Ist Selbstbefriedigung sündhaft?

Gefragt von Anonym
Selbstbefriedigung

© lolostock/iStockphoto/Getty Images

Sehr geehrter Herr Muchlinsky,
vorweg die Frage ist ernst gemeint. Wie sieht es mit Selbstbefriedigung aus. Ist das sündhaft?
Und wie sieht es aus, wenn ich beim masturbieren an eine verheiratete Frau denke?

Liebe*r Anonym,

weil heute Valentinstag ist, möchte ich Ihre Frage beantworten, denn es gibt bestimmt viele Leute, die keine Partnerin und keinen Partner haben, mit der oder dem sie Sex haben können, und die sich darum heute besonders einsam fühlen.
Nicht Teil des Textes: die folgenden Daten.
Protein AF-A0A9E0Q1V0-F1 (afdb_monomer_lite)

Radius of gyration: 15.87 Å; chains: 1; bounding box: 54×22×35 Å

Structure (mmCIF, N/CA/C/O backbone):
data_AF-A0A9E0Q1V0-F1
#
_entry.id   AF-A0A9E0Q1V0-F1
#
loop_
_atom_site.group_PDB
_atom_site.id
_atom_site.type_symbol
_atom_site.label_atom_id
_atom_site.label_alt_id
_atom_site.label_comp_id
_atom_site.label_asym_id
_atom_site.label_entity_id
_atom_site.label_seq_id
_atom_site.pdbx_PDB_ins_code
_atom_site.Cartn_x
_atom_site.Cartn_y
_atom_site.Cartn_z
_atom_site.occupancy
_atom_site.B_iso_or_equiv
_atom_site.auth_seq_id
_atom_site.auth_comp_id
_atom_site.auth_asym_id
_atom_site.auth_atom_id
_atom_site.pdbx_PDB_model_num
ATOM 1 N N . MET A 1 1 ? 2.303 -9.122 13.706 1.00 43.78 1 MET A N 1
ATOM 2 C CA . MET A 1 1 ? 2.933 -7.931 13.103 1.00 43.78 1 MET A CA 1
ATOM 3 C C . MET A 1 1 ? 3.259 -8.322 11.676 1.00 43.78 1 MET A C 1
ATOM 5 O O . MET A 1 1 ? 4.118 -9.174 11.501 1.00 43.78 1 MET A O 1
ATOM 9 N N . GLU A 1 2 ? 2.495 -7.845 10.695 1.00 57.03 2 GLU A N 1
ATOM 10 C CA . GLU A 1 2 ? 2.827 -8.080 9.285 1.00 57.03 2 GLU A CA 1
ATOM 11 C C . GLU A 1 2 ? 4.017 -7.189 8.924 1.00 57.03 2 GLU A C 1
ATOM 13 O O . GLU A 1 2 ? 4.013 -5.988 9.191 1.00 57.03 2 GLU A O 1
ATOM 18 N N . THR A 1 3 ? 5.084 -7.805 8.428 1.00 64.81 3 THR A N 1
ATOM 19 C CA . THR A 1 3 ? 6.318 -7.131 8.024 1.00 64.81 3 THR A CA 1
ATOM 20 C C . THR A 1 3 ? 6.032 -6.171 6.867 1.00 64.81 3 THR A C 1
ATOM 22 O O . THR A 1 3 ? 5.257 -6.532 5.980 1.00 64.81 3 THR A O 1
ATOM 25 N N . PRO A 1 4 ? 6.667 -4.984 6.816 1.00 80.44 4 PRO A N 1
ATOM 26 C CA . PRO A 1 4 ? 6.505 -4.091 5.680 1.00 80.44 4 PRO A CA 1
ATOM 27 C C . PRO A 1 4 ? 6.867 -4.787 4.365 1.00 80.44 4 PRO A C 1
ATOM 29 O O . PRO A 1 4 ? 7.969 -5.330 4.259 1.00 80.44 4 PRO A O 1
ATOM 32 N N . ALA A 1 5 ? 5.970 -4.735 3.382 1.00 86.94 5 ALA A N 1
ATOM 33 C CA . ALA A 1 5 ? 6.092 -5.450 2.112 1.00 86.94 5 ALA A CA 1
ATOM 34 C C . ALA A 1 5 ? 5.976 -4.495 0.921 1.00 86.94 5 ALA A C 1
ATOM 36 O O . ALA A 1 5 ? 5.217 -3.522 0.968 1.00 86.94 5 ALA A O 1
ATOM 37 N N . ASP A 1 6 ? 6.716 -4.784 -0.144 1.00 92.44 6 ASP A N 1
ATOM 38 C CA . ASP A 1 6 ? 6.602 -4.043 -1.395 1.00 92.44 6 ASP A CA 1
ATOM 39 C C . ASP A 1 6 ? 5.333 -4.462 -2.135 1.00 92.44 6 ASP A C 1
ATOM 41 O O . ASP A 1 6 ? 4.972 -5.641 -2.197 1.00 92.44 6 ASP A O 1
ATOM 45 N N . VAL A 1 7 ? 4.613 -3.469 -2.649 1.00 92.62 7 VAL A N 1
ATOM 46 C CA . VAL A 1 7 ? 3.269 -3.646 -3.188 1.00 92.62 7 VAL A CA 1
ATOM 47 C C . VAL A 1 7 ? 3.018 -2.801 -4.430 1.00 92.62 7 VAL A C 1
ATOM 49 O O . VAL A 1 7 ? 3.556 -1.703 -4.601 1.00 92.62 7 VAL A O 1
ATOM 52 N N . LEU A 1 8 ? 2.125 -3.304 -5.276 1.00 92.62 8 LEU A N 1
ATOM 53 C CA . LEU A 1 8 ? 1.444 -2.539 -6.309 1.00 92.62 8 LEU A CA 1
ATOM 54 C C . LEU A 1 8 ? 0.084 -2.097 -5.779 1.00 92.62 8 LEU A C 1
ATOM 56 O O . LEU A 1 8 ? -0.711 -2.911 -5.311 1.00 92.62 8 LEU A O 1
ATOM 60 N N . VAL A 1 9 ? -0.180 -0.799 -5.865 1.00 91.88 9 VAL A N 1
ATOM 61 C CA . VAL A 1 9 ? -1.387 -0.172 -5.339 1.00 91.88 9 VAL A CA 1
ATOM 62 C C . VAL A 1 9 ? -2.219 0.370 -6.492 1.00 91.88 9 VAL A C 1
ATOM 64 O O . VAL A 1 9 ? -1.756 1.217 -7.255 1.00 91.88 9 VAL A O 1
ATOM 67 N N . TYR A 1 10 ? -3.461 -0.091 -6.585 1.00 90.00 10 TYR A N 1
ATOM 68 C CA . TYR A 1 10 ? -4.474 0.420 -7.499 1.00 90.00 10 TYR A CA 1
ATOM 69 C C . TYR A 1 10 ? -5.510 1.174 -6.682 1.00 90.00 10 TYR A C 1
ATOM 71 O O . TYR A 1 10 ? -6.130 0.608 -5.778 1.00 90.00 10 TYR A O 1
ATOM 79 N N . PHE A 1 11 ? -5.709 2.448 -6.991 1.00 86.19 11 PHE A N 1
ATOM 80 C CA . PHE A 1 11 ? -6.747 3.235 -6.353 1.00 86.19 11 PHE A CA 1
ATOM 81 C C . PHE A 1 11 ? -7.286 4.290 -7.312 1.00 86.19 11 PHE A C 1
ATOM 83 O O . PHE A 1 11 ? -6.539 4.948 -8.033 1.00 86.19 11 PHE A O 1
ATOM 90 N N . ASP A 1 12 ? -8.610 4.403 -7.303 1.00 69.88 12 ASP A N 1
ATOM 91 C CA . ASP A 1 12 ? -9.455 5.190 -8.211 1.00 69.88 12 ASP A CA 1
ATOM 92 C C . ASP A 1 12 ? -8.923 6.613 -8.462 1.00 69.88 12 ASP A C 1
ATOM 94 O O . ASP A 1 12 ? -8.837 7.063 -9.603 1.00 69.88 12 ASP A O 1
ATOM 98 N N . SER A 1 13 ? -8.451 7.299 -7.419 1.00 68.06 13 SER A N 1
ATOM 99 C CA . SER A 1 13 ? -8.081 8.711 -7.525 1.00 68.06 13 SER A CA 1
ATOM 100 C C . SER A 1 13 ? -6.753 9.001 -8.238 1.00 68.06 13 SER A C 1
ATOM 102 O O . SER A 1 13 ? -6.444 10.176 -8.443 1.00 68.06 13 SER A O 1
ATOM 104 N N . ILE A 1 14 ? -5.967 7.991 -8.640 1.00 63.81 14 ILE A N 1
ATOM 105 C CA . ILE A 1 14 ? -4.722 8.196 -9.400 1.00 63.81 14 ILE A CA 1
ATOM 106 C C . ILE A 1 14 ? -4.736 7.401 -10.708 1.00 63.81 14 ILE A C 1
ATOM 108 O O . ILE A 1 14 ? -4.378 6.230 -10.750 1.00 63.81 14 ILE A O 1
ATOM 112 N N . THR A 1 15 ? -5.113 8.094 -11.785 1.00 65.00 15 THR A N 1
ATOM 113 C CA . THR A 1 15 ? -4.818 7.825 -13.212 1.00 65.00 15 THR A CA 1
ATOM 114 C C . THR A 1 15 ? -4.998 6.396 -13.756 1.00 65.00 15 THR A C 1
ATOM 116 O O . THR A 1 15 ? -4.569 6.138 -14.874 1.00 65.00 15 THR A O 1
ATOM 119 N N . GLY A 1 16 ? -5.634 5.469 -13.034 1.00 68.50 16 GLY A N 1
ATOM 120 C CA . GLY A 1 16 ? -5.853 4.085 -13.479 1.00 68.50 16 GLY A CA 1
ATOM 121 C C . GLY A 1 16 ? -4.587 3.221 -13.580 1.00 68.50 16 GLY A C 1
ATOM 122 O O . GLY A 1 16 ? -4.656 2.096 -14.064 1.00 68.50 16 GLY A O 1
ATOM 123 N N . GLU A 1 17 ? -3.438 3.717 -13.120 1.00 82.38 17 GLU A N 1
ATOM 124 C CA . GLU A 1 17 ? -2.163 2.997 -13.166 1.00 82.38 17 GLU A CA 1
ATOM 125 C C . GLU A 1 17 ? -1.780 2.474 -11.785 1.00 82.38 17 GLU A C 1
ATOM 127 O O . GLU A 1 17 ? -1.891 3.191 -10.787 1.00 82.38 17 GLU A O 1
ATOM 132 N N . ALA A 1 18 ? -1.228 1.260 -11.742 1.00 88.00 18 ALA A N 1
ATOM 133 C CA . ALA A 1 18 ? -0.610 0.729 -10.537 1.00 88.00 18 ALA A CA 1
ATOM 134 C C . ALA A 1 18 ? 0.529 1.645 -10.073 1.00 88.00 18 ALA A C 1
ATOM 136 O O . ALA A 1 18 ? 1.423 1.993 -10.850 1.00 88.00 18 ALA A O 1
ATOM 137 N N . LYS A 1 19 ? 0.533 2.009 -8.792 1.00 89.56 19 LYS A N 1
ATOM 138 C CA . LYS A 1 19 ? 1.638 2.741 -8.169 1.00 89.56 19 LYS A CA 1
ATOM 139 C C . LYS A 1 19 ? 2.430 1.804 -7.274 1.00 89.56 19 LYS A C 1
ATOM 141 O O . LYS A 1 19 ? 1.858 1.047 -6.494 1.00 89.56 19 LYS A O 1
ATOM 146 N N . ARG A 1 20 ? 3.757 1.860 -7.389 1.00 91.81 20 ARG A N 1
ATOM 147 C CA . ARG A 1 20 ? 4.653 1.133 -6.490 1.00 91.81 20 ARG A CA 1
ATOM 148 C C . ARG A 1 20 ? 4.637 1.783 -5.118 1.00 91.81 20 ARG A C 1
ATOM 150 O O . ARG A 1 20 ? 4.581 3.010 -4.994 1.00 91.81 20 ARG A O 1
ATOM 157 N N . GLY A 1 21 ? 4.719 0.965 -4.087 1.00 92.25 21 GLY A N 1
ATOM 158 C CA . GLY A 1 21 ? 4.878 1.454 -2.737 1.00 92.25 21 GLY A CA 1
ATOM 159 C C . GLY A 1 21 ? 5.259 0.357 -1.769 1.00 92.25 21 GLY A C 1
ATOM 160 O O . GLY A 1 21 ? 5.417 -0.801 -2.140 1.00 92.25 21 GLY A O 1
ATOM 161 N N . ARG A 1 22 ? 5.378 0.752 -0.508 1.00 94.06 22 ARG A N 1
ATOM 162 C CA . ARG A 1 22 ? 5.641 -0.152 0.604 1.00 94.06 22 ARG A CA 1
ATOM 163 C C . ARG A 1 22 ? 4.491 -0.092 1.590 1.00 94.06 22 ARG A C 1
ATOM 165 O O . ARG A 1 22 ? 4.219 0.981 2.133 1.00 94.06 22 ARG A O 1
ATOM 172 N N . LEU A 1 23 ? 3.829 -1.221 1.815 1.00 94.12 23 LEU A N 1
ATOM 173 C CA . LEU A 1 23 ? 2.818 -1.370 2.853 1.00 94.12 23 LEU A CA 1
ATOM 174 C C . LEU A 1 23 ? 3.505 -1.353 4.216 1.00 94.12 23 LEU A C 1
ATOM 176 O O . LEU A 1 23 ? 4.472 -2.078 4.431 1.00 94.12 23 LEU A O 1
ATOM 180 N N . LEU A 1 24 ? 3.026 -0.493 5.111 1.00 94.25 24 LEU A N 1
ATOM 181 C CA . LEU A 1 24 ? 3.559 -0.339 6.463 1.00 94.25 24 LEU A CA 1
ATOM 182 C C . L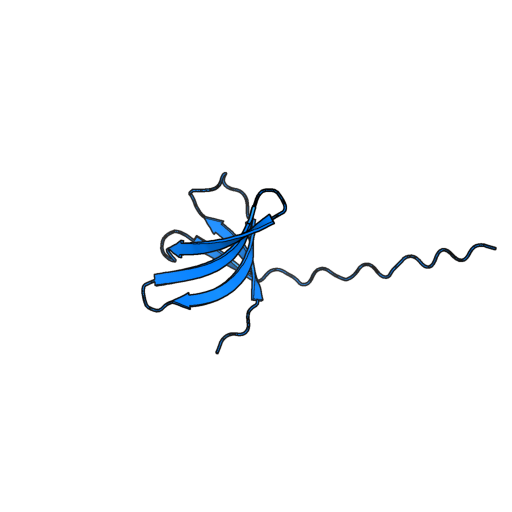EU A 1 24 ? 2.625 -0.975 7.492 1.00 94.25 24 LEU A C 1
ATOM 184 O O . LEU A 1 24 ? 3.083 -1.741 8.334 1.00 94.25 24 LEU A O 1
ATOM 188 N N . THR A 1 25 ? 1.326 -0.668 7.396 1.00 93.88 25 THR A N 1
ATOM 189 C CA . THR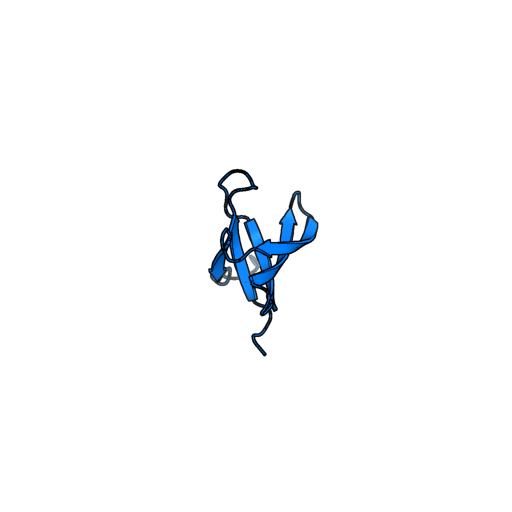 A 1 25 ? 0.313 -1.082 8.376 1.00 93.88 25 THR A CA 1
ATOM 190 C C . THR A 1 25 ? -1.060 -1.213 7.717 1.00 93.88 25 THR A C 1
ATOM 192 O O . THR A 1 25 ? -1.423 -0.410 6.853 1.00 93.88 25 THR A O 1
ATOM 195 N N . ILE A 1 26 ? -1.856 -2.179 8.181 1.00 93.62 26 ILE A N 1
ATOM 196 C CA . ILE A 1 26 ? -3.302 -2.243 7.939 1.00 93.62 26 ILE A CA 1
ATOM 197 C C . ILE A 1 26 ? -4.010 -1.778 9.214 1.00 93.62 26 ILE A C 1
ATOM 199 O O . ILE A 1 26 ? -3.942 -2.430 10.256 1.00 93.62 26 ILE A O 1
ATOM 203 N N . TRP A 1 27 ? -4.665 -0.624 9.146 1.00 95.12 27 TRP A N 1
ATOM 204 C CA . TRP A 1 27 ? -5.344 -0.010 10.281 1.00 95.12 27 TRP A CA 1
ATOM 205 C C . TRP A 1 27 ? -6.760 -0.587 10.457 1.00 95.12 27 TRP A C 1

Schließlich ist der Valentinstag mittlerweile so etwas wie der "Internationale Tag für Liebe und Beischlaf" geworden. Wer heute keinen Sex hat, der oder dem wird heute an vielen Orten signalisiert: "Du machst etwas falsch!"

Darum will ich gern alle, die heute Sex mit sich selbst haben möchten, schreiben: Sei zärtlich zu dir! Mach dir keine Sorgen, was Gott davon halten könnte, wenn Du dich anfasst! Gott interessiert sich für die großen Dinge: Universum, Welt, Schöpfung, Liebe, Menschheit, Glauben und solche Sachen. Von Selbstbefriedigung steht aus gutem Grund nichts in der Bibel.[1]

Natürlich ändern sich die Dinge, wenn man bei der Selbstbefriedigung an jemanden denkt, der oder die verheiratet ist. Sie, liebe*r Anonym, würden nicht danach fragen, wenn Sie nicht der Meinung wären, dass das irgendwie nicht ganz in Ordnung ist. Als Christinnen und Christen kommen wir nicht daran vorbei, dass Jesus bei Matthäus sagt: "Ihr habt gehört, dass gesagt ist: »Du sollst nicht ehebrechen.« Ich aber sage euch: Wer eine Frau ansieht, sie zu begehren, der hat schon mit ihr die Ehe gebrochen in seinem Herzen." (Matthäus 5,27-28) Man kann diese Stelle zum Beispiel so auslegen: Jesus verschärft das Gebot "Du sollst nicht ehebrechen", damit man sich gar nicht erst in Versuchung bringt. Man handelt also nach dem Motto: "Wehret den Anfängen!" Man kann diese Stelle auch so auslegen: Jesus macht damit deutlich, dass schon unsere Gedanken Sünde sein können. Beide Interpretationen ergeben Sinn.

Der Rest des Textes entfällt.